The Morning Albertan claimed Jamison's defeat for Commissioner was due to his announcement for the position, his association with Canadian Pacific Railway, the Elbow River powerplant and Clarke's good standing in the public. Egbert's defeat was linked to his association with Jamison and his support for the Elbow River powerplant.

==Results==
===Mayor===

| Candidate | Votes | Percent |
|---|---|---|
| John William Mitchell | 1,955 |  |
| William Egbert | 1,335 |  |

===Commissioner===

| Candidate | Votes | Percent |
|---|---|---|
| Simon John Clarke | 1,974 |  |
| Reuben Rupert Jamieson | 1,309 |  |

===Councillors===
====Ward 1====

| Candidate | Votes | Percent |
|---|---|---|
| Adoniram Judson Samis | 616 |  |
| Alfred Bruce Cushing | 525 |  |
| Magnus Brown | 481 |  |
| Charles Pohl | 434 |  |
| John Liddle Gibson | 393 |  |
| Thomas Hart | 229 |  |
| Robert B. Hunt | 207 |  |

====Ward 2====

| Candidate | Votes | Percent |
|---|---|---|
| William Thomas Daniel Lathwell | 538 |  |
| William Henry Ross | 476 |  |
| Donald MacDonald | 446 |  |
| Frederick E. Currey | 416 |  |
| James Smalley | 321 |  |

====Ward 3====

| Candidate | Votes | Percent |
|---|---|---|
| Richard Addison Brocklebank | 525 |  |
| James Abel Hornby | 486 |  |
| Stanley Brown Ramsey | 365 |  |
| Milton Ross Wallace | 267 |  |
| Edward E. Taylor | 133 |  |
| Walter Hallatt | 74 |  |

====Ward 4====

| Candidate | Votes | Percent |
|---|---|---|
| Clifford Teasdale Jones | 738 |  |
| John Goodwin Watson | 701 |  |
| James Hay Garden | 614 |  |
| Clifford Bernard Reilly | 243 |  |
| Joseph Campbell McFarlane | 318 |  |
| Joseph Gray Hester | 269 |  |

===School Boards===
====Public School Board====
- Robert J. Hutchings - acclaimed
- Frederick William Mapson - acclaimed
- James Short - acclaimed

====Separate School Board====
- P.J. Morrow - acclaimed
- J.G. O'Gara - acclaimed

==By-elections==
Ward 1 Alderman Adoniram Judson Samis withdrew his seat on January 3, 1911 after technicalities with a mortgage which invalided his candidacy.

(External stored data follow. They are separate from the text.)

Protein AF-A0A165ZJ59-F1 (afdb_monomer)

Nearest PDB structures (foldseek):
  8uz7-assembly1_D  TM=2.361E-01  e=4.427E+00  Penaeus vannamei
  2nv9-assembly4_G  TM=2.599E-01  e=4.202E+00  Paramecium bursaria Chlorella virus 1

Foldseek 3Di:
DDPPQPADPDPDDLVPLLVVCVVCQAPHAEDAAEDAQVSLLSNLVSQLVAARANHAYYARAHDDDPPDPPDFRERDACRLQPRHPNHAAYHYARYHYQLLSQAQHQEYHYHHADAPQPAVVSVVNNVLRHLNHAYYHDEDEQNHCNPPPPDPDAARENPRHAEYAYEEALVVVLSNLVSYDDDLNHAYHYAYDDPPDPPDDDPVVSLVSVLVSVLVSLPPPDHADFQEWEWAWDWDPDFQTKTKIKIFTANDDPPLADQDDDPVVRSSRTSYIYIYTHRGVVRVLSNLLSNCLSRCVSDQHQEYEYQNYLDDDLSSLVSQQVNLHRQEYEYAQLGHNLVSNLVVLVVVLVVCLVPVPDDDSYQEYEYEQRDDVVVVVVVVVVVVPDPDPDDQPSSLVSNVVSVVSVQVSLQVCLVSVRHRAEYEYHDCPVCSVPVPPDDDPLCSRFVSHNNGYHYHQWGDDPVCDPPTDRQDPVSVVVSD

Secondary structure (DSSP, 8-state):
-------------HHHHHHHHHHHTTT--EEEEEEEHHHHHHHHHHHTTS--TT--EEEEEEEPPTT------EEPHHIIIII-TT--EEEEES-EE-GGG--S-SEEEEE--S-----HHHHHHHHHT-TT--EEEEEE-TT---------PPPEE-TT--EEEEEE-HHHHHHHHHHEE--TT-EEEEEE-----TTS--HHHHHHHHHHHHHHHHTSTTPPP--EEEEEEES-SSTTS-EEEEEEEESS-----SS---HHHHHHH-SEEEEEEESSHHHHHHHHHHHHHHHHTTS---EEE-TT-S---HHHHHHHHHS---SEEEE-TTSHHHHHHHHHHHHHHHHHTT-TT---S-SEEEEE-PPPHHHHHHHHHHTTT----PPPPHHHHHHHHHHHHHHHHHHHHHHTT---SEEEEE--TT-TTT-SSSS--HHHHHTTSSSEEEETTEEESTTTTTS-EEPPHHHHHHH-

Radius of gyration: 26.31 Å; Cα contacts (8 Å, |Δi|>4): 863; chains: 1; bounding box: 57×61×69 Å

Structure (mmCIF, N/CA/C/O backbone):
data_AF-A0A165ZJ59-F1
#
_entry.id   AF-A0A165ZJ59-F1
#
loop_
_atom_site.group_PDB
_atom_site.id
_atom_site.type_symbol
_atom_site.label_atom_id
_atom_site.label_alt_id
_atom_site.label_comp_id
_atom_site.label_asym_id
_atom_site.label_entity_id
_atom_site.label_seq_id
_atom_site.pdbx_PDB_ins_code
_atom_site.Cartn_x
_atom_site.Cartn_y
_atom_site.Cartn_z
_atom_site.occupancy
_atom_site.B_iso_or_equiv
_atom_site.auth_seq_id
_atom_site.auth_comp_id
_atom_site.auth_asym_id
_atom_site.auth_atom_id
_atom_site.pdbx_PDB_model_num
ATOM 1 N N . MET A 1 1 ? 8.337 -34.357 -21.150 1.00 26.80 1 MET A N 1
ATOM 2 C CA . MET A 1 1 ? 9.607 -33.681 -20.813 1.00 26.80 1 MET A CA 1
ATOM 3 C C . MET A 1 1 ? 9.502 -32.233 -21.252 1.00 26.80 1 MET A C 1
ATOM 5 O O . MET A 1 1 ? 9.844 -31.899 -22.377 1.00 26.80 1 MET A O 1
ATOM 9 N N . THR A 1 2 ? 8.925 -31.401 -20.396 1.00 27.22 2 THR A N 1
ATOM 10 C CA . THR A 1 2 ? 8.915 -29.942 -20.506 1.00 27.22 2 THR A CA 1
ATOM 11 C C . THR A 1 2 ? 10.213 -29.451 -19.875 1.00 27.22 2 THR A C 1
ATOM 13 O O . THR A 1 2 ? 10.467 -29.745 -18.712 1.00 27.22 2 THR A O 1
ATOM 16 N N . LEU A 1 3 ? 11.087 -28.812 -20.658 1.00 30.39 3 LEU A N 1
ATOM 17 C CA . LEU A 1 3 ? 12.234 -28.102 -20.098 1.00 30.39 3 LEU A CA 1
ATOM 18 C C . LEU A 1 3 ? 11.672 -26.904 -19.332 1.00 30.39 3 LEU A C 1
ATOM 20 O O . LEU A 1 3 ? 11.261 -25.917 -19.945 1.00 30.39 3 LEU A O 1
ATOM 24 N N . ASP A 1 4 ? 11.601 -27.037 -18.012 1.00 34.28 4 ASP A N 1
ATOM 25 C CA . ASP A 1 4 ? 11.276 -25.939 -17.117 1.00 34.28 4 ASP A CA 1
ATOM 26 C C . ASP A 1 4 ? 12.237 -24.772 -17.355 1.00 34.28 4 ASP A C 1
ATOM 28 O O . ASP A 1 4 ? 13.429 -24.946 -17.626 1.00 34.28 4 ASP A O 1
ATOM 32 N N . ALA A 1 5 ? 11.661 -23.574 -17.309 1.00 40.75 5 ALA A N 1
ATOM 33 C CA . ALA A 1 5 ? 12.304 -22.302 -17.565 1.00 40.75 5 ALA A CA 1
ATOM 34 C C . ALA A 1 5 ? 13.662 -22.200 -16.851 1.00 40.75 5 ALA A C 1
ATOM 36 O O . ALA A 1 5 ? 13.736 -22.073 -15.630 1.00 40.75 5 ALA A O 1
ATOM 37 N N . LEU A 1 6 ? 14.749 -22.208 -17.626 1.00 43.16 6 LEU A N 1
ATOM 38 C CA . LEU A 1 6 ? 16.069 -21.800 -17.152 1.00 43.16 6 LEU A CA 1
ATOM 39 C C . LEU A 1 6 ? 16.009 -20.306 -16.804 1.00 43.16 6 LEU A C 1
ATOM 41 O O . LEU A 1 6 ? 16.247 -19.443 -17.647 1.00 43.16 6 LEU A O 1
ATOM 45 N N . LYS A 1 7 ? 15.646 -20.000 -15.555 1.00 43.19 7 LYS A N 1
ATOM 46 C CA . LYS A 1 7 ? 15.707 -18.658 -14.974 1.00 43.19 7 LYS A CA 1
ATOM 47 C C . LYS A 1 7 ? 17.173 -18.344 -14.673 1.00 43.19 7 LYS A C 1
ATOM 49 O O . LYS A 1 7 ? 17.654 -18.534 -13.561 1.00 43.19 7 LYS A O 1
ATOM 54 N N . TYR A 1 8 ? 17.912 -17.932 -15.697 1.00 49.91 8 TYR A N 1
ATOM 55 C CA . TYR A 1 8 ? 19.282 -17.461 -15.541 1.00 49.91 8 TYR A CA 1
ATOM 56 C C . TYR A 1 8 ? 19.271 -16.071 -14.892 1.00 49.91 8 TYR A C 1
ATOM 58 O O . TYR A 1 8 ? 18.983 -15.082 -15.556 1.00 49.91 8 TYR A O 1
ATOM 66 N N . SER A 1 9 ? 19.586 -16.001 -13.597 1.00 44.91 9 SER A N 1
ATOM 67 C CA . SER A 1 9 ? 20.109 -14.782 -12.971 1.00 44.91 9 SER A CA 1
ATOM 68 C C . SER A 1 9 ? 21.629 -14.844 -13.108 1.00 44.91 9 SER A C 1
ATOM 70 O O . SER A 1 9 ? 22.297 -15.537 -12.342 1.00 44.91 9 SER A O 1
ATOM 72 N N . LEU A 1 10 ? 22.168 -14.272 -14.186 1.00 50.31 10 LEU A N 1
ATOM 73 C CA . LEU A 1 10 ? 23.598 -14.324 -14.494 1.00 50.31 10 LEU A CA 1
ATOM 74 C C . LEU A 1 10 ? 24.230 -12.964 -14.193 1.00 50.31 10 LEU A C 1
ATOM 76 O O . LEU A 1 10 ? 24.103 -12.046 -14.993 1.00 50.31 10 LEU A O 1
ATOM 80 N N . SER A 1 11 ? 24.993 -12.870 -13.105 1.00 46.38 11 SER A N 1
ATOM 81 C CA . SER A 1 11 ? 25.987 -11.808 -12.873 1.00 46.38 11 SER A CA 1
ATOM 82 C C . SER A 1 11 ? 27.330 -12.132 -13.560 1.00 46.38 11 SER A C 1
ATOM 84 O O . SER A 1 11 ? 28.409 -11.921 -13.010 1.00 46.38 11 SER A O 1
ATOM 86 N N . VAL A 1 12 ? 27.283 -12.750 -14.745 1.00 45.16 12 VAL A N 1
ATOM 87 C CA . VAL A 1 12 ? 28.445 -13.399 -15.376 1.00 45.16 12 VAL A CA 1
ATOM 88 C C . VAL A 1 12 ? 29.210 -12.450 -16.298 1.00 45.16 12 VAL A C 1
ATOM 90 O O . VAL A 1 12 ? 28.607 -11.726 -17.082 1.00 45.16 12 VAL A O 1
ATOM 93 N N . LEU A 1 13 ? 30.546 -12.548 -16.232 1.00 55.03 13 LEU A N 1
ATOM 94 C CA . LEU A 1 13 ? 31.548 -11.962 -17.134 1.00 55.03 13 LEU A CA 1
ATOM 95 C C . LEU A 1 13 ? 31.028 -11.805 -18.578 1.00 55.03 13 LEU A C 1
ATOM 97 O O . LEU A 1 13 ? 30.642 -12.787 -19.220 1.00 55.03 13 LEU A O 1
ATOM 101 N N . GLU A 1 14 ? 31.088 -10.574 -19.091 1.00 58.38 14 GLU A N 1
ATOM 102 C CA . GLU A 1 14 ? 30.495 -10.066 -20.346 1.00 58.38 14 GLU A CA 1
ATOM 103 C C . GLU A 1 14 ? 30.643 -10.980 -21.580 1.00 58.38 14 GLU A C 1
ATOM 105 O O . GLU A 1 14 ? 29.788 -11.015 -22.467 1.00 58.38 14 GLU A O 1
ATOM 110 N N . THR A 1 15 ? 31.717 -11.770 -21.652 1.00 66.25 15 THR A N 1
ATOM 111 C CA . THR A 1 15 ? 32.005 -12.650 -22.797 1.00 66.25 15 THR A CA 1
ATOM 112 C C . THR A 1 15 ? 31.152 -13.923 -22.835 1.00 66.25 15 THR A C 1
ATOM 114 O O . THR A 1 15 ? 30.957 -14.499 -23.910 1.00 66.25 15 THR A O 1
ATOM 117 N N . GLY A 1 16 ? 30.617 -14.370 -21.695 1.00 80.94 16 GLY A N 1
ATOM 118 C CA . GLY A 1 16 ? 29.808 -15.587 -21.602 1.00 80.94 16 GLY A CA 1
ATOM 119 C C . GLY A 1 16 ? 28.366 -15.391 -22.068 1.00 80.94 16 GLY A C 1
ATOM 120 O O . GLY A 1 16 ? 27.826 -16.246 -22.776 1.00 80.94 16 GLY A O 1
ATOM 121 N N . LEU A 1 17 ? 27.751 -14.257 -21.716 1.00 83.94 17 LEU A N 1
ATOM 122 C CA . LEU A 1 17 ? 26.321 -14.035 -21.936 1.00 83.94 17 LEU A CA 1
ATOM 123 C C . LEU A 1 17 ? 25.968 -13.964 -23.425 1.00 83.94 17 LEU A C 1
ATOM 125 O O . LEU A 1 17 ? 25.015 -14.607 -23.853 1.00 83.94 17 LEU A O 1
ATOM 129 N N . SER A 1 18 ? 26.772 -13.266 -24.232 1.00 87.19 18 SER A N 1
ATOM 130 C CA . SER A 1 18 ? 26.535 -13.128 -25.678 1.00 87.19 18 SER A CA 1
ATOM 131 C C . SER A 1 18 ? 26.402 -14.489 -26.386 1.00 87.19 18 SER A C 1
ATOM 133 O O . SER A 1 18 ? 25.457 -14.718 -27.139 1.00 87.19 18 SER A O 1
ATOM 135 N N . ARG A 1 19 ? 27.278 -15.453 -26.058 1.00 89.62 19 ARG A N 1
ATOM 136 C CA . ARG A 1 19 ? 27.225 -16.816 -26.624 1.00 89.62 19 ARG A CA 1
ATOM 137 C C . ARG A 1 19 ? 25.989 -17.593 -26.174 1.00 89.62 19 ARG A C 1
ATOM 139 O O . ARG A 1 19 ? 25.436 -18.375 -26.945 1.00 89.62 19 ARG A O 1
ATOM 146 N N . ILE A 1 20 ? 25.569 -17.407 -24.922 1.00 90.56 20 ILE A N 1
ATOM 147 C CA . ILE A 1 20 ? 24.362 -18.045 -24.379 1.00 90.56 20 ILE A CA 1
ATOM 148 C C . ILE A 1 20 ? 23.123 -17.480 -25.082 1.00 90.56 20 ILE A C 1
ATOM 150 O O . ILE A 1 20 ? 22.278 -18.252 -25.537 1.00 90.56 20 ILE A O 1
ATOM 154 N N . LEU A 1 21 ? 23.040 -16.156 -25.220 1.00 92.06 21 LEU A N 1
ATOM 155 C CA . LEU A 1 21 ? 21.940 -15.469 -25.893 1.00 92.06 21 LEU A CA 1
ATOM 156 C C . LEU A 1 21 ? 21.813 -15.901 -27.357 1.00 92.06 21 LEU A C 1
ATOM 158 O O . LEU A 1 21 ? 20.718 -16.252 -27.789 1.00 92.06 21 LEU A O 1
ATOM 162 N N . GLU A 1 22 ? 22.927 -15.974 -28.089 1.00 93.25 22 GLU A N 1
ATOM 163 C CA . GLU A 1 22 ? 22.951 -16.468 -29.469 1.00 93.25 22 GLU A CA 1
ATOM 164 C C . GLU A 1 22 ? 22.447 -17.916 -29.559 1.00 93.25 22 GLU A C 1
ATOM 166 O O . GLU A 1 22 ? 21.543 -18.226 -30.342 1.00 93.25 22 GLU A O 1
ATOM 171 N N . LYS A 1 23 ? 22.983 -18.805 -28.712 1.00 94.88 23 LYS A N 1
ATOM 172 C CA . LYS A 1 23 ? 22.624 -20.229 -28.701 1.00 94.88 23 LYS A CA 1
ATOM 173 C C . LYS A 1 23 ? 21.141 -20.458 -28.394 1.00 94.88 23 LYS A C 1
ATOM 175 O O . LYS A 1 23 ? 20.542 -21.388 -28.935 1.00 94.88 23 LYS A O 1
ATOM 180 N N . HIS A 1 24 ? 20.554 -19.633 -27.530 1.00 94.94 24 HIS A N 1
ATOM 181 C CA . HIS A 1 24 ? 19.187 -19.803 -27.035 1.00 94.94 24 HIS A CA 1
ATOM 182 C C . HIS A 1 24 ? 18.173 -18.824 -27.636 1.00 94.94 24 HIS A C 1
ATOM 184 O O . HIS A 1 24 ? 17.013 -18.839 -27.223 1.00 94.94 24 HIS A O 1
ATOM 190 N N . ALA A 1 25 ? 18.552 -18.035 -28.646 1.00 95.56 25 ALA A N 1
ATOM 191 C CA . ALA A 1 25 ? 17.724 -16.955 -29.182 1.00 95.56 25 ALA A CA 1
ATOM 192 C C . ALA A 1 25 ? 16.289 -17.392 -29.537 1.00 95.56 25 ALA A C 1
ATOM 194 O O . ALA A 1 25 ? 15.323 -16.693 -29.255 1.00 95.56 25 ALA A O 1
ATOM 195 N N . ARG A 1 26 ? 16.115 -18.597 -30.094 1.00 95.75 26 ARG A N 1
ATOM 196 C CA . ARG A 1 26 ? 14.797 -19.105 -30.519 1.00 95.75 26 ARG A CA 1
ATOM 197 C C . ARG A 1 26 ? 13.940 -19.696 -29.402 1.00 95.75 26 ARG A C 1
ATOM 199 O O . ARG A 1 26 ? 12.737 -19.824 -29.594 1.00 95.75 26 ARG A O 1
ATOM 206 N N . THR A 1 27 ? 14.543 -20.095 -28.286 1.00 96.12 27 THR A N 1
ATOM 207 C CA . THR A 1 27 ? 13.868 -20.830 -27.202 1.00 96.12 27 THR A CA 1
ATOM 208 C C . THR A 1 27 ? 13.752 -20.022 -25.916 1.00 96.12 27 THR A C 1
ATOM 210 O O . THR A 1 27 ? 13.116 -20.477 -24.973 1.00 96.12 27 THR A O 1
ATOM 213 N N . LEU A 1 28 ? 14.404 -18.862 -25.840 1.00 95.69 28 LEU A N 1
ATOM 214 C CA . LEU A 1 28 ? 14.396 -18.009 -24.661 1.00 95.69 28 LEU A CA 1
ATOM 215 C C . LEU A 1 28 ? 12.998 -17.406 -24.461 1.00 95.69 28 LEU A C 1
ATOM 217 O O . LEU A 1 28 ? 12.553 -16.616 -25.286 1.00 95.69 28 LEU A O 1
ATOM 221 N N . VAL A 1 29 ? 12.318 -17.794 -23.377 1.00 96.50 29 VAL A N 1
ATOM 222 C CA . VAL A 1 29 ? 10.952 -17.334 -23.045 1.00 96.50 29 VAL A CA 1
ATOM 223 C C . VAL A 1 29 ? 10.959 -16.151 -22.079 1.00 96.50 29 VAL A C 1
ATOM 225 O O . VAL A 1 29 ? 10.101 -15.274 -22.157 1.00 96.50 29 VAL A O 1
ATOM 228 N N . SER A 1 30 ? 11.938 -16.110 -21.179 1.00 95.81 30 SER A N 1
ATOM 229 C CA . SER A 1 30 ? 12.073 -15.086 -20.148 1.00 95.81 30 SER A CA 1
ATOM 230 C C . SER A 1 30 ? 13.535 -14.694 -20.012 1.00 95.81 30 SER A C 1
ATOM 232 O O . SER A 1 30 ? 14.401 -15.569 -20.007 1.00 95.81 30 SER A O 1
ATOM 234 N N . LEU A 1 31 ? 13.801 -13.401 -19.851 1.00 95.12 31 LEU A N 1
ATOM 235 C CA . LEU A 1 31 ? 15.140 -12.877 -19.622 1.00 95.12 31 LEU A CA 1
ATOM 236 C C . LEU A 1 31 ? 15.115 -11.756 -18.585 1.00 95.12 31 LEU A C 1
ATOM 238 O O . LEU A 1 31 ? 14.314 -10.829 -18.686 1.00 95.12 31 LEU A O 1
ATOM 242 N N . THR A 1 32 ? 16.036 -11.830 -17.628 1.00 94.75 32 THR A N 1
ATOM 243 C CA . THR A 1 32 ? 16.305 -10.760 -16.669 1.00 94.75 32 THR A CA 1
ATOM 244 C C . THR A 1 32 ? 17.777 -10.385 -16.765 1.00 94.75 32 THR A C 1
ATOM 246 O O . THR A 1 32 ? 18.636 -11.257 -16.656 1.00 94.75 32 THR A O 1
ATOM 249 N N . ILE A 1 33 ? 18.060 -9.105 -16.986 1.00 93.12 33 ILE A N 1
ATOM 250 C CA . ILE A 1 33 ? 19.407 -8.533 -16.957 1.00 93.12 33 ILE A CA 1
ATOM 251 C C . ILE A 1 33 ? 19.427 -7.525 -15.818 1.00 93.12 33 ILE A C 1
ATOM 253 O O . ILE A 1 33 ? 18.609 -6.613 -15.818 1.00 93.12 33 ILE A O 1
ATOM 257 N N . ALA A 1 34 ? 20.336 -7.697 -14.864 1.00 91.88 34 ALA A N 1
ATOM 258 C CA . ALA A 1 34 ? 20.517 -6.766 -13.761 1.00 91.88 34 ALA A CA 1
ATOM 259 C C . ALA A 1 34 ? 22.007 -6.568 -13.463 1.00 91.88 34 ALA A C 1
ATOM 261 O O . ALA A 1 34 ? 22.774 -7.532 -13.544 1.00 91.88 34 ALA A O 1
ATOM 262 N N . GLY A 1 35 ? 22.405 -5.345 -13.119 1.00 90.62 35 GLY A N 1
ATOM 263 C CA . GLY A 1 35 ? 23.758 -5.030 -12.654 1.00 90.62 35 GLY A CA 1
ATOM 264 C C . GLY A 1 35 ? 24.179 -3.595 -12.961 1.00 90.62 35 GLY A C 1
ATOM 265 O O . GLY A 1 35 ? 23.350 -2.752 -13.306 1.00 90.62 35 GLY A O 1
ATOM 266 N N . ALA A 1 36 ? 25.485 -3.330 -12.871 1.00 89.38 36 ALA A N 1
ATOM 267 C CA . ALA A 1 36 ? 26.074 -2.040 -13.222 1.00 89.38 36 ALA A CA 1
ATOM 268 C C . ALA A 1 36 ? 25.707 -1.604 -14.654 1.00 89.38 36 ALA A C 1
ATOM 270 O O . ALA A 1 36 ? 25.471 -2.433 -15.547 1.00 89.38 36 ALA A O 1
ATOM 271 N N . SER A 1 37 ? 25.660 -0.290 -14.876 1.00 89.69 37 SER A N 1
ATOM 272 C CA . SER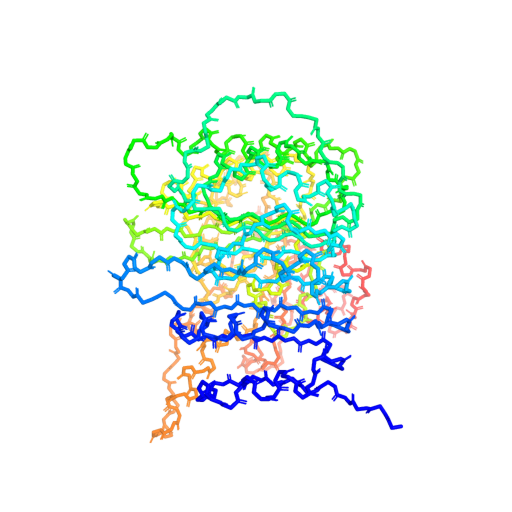 A 1 37 ? 25.213 0.307 -16.138 1.00 89.69 37 SER A CA 1
ATOM 273 C C . SER A 1 37 ? 26.064 -0.115 -17.337 1.00 89.69 37 SER A C 1
ATOM 275 O O . SER A 1 37 ? 25.508 -0.459 -18.381 1.00 89.69 37 SER A O 1
ATOM 277 N N . GLU A 1 38 ? 27.387 -0.187 -17.177 1.00 88.62 38 GLU A N 1
ATOM 278 C CA . GLU A 1 38 ? 28.332 -0.596 -18.223 1.00 88.62 38 GLU A CA 1
ATOM 279 C C . GLU A 1 38 ? 28.078 -2.024 -18.734 1.00 88.62 38 GLU A C 1
ATOM 281 O O . GLU A 1 38 ? 27.957 -2.261 -19.941 1.00 88.62 38 GLU A O 1
ATOM 286 N N . HIS A 1 39 ? 27.892 -2.977 -17.821 1.00 88.75 39 HIS A N 1
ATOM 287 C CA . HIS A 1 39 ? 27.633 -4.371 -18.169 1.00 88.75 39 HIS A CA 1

Samis moved the mortgage into his wife's name and announced his candidacy again. Samis won the by-election against opponent E. Doughty by a total of 621-405. The by-election campaign was spirited, culminating in a fight between candidate Samis and Conrad Pohl, an agent of Doughty two days before the vote.

Ward 2 Alderman William Thomas Daniel Lathwell resigned from City Council which was accepted on March 7, 1911, owing to pressure from local business groups and lack of time. Harold William Hounsfield Riley was acclaimed at close of nominations on March 20, 1911 as Alderman.